*** Opening THE INPUT ***

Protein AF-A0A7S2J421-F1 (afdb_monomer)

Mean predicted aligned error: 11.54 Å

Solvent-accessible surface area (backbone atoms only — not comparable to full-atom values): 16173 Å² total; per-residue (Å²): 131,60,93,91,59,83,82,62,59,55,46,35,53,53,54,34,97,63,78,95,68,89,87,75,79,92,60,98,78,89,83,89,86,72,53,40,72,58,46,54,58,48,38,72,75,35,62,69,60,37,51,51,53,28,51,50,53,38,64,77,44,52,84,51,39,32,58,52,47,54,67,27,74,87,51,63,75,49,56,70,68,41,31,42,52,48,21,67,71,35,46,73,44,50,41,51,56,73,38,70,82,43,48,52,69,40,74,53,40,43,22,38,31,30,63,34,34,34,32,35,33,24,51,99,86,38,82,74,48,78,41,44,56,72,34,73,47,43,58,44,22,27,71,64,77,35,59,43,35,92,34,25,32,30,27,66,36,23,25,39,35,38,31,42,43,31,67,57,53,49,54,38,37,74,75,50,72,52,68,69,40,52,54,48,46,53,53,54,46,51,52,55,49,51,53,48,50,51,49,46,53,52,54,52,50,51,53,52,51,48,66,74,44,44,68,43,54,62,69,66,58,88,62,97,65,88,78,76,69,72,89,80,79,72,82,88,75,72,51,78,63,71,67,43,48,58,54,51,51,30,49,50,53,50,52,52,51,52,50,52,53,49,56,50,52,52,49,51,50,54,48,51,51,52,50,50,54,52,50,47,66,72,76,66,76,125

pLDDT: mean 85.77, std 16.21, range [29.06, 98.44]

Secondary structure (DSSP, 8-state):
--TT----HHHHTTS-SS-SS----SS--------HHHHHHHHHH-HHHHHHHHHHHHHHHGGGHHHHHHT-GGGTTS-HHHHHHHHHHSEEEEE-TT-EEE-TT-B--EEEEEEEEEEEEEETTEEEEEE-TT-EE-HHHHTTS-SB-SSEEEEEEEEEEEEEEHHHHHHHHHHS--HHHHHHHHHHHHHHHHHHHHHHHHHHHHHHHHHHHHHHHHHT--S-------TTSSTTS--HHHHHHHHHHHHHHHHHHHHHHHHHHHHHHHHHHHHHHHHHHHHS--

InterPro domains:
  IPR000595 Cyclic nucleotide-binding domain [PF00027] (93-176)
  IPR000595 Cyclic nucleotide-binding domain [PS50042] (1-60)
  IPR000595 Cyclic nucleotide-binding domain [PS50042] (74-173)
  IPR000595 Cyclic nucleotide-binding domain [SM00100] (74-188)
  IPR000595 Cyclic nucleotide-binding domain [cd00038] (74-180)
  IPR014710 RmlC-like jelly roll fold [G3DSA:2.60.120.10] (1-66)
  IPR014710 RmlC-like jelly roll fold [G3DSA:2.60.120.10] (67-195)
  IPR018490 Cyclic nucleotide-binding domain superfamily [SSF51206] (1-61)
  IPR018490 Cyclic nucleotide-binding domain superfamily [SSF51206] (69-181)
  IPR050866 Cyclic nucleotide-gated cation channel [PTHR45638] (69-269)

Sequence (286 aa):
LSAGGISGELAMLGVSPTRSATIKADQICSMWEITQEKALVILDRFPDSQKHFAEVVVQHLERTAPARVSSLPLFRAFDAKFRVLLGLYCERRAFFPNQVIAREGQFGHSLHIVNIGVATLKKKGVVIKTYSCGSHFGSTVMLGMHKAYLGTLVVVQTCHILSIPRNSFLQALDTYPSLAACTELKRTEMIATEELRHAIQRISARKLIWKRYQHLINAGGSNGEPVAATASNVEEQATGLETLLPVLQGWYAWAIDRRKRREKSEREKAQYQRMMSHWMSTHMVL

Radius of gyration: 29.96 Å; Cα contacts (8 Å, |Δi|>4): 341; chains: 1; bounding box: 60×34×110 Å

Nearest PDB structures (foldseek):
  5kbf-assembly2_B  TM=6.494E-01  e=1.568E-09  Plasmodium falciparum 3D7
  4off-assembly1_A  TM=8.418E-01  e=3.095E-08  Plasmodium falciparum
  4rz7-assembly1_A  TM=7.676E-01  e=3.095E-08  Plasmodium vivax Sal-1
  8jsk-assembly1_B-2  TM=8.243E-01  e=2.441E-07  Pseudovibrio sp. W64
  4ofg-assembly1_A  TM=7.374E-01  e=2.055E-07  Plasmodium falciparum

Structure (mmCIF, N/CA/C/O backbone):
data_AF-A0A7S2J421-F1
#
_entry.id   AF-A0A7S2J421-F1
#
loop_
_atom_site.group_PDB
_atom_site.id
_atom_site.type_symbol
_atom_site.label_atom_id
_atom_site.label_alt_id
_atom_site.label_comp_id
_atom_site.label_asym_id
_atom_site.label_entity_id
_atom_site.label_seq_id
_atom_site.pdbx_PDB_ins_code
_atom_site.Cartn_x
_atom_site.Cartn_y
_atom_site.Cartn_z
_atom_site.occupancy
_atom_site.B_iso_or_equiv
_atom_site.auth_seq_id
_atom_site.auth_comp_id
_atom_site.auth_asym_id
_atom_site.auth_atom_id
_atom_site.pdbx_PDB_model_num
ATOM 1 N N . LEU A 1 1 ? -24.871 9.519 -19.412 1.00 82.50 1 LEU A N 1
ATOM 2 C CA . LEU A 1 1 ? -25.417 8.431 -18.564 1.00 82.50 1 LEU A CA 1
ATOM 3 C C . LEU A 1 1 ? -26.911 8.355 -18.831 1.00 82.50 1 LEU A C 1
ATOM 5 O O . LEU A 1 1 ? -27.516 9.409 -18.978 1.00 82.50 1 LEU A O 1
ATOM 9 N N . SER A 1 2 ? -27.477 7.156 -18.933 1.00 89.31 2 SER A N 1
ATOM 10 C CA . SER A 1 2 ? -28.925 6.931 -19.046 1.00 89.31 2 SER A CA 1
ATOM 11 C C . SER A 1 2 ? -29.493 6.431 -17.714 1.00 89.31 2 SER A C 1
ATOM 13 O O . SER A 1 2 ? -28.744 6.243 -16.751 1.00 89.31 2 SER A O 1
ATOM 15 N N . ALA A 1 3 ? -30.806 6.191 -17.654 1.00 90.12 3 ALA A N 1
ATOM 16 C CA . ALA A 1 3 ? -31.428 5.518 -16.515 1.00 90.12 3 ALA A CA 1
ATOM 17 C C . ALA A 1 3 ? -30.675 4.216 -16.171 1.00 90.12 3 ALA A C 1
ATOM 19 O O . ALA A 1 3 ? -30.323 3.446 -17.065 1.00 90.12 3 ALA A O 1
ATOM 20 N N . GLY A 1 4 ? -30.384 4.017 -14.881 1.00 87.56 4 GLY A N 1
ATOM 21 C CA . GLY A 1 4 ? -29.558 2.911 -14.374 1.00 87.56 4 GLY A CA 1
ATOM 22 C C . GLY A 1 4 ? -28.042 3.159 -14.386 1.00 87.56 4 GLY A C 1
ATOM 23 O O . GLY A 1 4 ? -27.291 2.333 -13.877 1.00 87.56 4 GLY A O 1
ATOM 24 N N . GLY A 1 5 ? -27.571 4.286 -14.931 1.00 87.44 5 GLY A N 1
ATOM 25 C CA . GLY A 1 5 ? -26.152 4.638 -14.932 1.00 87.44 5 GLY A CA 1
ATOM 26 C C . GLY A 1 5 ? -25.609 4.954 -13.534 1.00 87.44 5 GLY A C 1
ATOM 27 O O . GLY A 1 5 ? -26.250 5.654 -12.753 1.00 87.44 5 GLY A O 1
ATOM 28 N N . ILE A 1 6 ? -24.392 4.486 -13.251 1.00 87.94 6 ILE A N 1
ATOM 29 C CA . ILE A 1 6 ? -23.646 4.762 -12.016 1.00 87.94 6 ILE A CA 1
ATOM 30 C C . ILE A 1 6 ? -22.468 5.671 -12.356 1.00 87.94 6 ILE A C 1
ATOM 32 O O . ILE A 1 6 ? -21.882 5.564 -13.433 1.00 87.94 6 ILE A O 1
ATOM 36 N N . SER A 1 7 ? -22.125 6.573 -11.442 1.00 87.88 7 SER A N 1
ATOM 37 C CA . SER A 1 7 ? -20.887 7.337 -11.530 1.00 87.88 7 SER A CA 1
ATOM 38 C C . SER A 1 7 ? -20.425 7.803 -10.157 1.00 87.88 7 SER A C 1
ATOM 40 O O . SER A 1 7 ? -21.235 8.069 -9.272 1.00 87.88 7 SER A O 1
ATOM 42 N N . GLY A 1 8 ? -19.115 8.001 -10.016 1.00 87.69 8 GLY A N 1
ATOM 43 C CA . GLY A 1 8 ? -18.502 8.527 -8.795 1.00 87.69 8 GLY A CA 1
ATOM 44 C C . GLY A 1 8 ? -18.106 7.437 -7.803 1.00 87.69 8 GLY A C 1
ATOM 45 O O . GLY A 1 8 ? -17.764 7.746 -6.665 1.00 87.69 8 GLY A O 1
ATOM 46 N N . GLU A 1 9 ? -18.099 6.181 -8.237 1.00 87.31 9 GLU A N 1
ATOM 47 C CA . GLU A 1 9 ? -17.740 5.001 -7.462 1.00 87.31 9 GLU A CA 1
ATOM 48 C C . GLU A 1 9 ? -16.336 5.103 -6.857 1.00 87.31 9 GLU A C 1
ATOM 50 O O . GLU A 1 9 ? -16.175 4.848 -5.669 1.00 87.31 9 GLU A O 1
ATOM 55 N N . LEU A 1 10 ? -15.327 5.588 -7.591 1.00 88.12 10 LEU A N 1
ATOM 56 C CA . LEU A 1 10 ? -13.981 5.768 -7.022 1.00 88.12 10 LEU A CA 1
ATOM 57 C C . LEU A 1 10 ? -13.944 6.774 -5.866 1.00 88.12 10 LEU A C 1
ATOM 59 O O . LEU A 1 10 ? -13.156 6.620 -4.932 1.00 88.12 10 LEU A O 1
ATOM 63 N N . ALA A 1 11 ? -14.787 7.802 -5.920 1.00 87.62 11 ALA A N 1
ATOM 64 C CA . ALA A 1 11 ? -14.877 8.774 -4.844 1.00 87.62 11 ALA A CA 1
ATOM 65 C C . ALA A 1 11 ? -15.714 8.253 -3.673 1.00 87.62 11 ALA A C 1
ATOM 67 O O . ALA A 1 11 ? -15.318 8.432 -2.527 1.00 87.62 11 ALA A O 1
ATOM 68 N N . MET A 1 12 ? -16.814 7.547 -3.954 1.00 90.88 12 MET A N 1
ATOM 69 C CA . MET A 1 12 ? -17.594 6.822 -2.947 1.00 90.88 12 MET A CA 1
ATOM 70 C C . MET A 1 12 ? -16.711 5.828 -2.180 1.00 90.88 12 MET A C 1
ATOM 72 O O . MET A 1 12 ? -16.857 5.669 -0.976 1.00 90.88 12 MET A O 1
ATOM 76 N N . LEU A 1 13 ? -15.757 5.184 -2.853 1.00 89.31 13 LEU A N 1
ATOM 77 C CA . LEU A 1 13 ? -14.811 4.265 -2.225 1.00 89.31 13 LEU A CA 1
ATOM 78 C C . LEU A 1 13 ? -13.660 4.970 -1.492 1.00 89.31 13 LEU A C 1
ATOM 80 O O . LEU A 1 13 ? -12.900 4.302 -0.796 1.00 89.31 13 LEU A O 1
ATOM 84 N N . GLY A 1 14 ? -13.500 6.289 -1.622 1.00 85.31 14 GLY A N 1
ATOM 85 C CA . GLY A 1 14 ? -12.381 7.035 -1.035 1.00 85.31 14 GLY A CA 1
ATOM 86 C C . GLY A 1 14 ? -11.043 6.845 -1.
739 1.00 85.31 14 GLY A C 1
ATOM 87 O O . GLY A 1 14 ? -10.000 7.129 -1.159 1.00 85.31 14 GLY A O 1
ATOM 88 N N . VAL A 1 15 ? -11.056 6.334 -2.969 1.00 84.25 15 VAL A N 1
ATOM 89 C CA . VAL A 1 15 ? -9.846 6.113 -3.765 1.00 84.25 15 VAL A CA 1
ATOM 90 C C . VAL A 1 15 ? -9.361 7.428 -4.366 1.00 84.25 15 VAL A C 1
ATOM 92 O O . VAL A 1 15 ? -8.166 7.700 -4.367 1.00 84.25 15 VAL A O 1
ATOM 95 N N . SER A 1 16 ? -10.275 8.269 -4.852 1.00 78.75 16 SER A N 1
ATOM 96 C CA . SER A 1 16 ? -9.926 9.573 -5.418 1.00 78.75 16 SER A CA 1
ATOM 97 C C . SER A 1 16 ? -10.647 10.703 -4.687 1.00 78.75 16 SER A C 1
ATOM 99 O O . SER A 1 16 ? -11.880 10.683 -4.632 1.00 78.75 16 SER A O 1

*** Closing THE INPUT ***
*** Opening THE INPUT ***

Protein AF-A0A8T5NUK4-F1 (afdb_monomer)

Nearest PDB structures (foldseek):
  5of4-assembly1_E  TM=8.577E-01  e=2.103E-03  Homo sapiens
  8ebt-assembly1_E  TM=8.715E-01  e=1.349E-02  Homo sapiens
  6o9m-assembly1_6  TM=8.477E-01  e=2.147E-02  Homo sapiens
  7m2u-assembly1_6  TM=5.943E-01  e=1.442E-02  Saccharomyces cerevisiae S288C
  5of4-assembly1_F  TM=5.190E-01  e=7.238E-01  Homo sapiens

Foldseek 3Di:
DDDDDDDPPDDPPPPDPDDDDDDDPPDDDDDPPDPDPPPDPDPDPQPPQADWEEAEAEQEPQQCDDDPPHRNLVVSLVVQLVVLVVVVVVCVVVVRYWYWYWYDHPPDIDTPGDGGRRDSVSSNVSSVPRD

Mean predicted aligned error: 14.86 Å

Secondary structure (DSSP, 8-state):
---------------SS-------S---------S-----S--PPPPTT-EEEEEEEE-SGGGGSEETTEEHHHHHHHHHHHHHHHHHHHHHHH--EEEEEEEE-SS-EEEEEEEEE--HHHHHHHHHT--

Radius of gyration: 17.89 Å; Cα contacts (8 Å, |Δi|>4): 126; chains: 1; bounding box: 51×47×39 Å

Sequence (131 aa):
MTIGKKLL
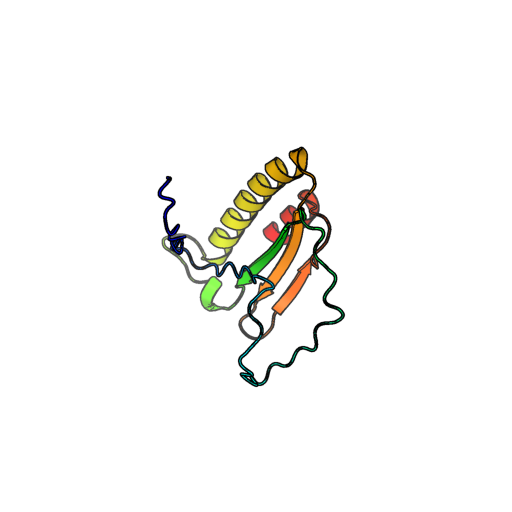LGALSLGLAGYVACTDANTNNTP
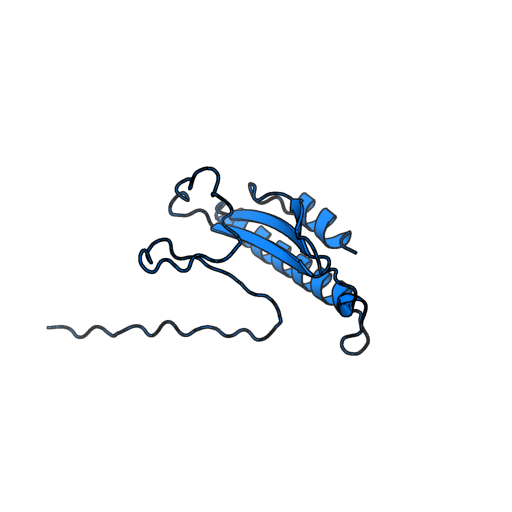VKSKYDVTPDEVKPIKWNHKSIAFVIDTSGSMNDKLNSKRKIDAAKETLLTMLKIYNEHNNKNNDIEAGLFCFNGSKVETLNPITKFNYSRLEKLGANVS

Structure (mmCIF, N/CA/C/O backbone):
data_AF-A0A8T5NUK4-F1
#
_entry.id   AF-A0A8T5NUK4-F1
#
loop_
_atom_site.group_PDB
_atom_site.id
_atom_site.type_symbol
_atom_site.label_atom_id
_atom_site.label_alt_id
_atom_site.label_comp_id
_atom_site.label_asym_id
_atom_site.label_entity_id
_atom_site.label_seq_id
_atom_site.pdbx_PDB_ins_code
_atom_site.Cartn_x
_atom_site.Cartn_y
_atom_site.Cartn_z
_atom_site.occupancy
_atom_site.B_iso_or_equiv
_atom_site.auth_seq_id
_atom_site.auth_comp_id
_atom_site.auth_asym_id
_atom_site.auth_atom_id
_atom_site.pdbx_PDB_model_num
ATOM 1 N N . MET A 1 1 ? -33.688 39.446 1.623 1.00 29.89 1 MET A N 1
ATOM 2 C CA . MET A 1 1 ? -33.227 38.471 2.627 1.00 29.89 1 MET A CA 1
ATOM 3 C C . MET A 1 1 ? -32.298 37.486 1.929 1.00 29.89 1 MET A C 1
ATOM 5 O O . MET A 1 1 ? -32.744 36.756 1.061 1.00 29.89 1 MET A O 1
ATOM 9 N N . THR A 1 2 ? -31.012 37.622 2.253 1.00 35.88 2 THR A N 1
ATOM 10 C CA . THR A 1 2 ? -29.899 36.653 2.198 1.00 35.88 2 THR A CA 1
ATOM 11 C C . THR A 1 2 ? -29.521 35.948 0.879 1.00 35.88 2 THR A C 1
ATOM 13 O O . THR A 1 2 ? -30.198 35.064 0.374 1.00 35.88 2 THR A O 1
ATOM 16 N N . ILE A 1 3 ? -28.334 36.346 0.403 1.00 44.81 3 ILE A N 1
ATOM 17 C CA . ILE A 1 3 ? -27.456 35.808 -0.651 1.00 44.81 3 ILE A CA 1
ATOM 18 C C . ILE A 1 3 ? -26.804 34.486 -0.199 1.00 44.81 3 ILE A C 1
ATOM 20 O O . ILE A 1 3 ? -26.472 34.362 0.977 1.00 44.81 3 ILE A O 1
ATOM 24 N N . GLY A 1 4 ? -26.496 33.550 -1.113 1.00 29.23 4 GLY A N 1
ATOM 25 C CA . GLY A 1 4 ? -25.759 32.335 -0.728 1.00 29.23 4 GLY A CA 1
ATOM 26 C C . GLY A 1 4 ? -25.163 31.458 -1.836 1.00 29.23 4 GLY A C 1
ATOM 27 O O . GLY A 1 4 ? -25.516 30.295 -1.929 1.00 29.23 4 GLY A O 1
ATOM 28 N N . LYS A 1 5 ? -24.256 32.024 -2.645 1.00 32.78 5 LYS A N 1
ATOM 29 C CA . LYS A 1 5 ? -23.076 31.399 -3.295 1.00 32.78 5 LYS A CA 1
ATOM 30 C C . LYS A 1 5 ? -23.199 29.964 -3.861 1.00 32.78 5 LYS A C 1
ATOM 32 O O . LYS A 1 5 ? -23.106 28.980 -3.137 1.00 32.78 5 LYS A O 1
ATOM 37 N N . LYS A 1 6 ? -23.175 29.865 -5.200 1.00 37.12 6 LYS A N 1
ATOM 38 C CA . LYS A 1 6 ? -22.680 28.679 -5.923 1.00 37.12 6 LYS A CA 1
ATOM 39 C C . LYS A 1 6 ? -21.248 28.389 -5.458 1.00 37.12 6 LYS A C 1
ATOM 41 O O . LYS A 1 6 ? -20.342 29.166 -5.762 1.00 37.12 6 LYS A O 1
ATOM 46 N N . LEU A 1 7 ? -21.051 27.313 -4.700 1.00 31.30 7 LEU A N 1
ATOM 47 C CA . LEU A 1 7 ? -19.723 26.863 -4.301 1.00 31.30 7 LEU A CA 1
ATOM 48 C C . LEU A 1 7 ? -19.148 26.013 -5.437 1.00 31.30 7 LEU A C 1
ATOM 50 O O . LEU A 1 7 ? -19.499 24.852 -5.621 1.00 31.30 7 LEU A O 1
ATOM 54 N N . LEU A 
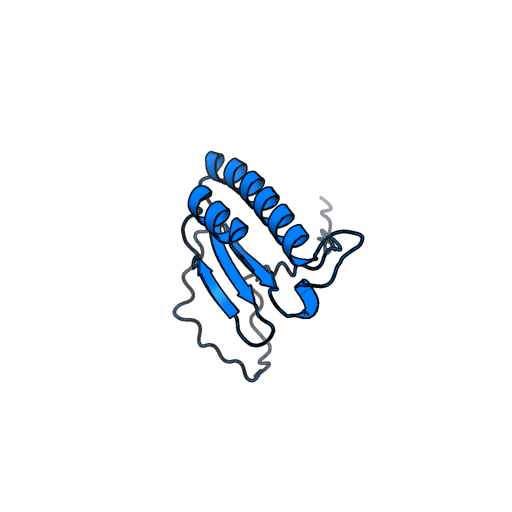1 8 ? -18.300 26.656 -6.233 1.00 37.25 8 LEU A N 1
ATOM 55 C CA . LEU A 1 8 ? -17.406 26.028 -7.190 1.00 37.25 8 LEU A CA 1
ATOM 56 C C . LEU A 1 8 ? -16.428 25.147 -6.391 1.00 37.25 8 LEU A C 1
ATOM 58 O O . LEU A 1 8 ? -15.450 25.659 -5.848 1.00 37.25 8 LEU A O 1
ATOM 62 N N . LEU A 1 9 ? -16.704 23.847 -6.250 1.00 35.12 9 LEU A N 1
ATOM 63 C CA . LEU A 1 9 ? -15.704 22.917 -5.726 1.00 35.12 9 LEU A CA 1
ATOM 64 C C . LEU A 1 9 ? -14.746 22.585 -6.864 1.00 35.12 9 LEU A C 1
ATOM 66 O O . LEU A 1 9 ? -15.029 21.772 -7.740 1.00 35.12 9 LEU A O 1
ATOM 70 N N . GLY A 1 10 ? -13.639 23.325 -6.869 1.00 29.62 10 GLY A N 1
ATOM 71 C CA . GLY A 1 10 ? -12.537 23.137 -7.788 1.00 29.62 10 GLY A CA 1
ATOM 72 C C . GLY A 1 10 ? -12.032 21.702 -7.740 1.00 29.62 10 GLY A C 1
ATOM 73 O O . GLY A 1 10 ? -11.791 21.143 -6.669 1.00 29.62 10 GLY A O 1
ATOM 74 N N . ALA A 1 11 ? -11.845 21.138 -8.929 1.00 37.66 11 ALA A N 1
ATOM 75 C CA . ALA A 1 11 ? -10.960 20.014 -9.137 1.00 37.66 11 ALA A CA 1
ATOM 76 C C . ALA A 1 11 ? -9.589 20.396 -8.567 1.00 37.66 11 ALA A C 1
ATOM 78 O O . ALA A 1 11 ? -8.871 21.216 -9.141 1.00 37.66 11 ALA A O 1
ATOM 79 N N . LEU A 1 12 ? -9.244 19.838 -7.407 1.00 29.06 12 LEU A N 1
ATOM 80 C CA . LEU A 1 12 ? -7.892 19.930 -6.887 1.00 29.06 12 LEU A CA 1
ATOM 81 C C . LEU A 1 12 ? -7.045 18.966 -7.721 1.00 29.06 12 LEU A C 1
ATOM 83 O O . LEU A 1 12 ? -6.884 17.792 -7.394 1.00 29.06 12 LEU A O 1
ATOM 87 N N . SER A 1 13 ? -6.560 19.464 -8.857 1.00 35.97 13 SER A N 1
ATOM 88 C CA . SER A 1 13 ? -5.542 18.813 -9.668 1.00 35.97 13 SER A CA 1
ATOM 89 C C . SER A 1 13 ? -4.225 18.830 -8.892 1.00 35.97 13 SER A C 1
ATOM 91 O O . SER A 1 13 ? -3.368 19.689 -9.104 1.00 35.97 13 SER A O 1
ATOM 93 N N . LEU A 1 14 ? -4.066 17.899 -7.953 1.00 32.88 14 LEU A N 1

*** Closing THE INPUT ***

-- WORK INSTRUCTIONS --
Which of the lines above hold the string "jelly"? Copy each one.

-- TASK ANSWER --
  IPR014710 RmlC-like jelly roll fold [G3DSA:2.60.120.10] (1-66)
  IPR014710 RmlC-like jelly roll fold [G3DSA:2.60.120.10] (67-195)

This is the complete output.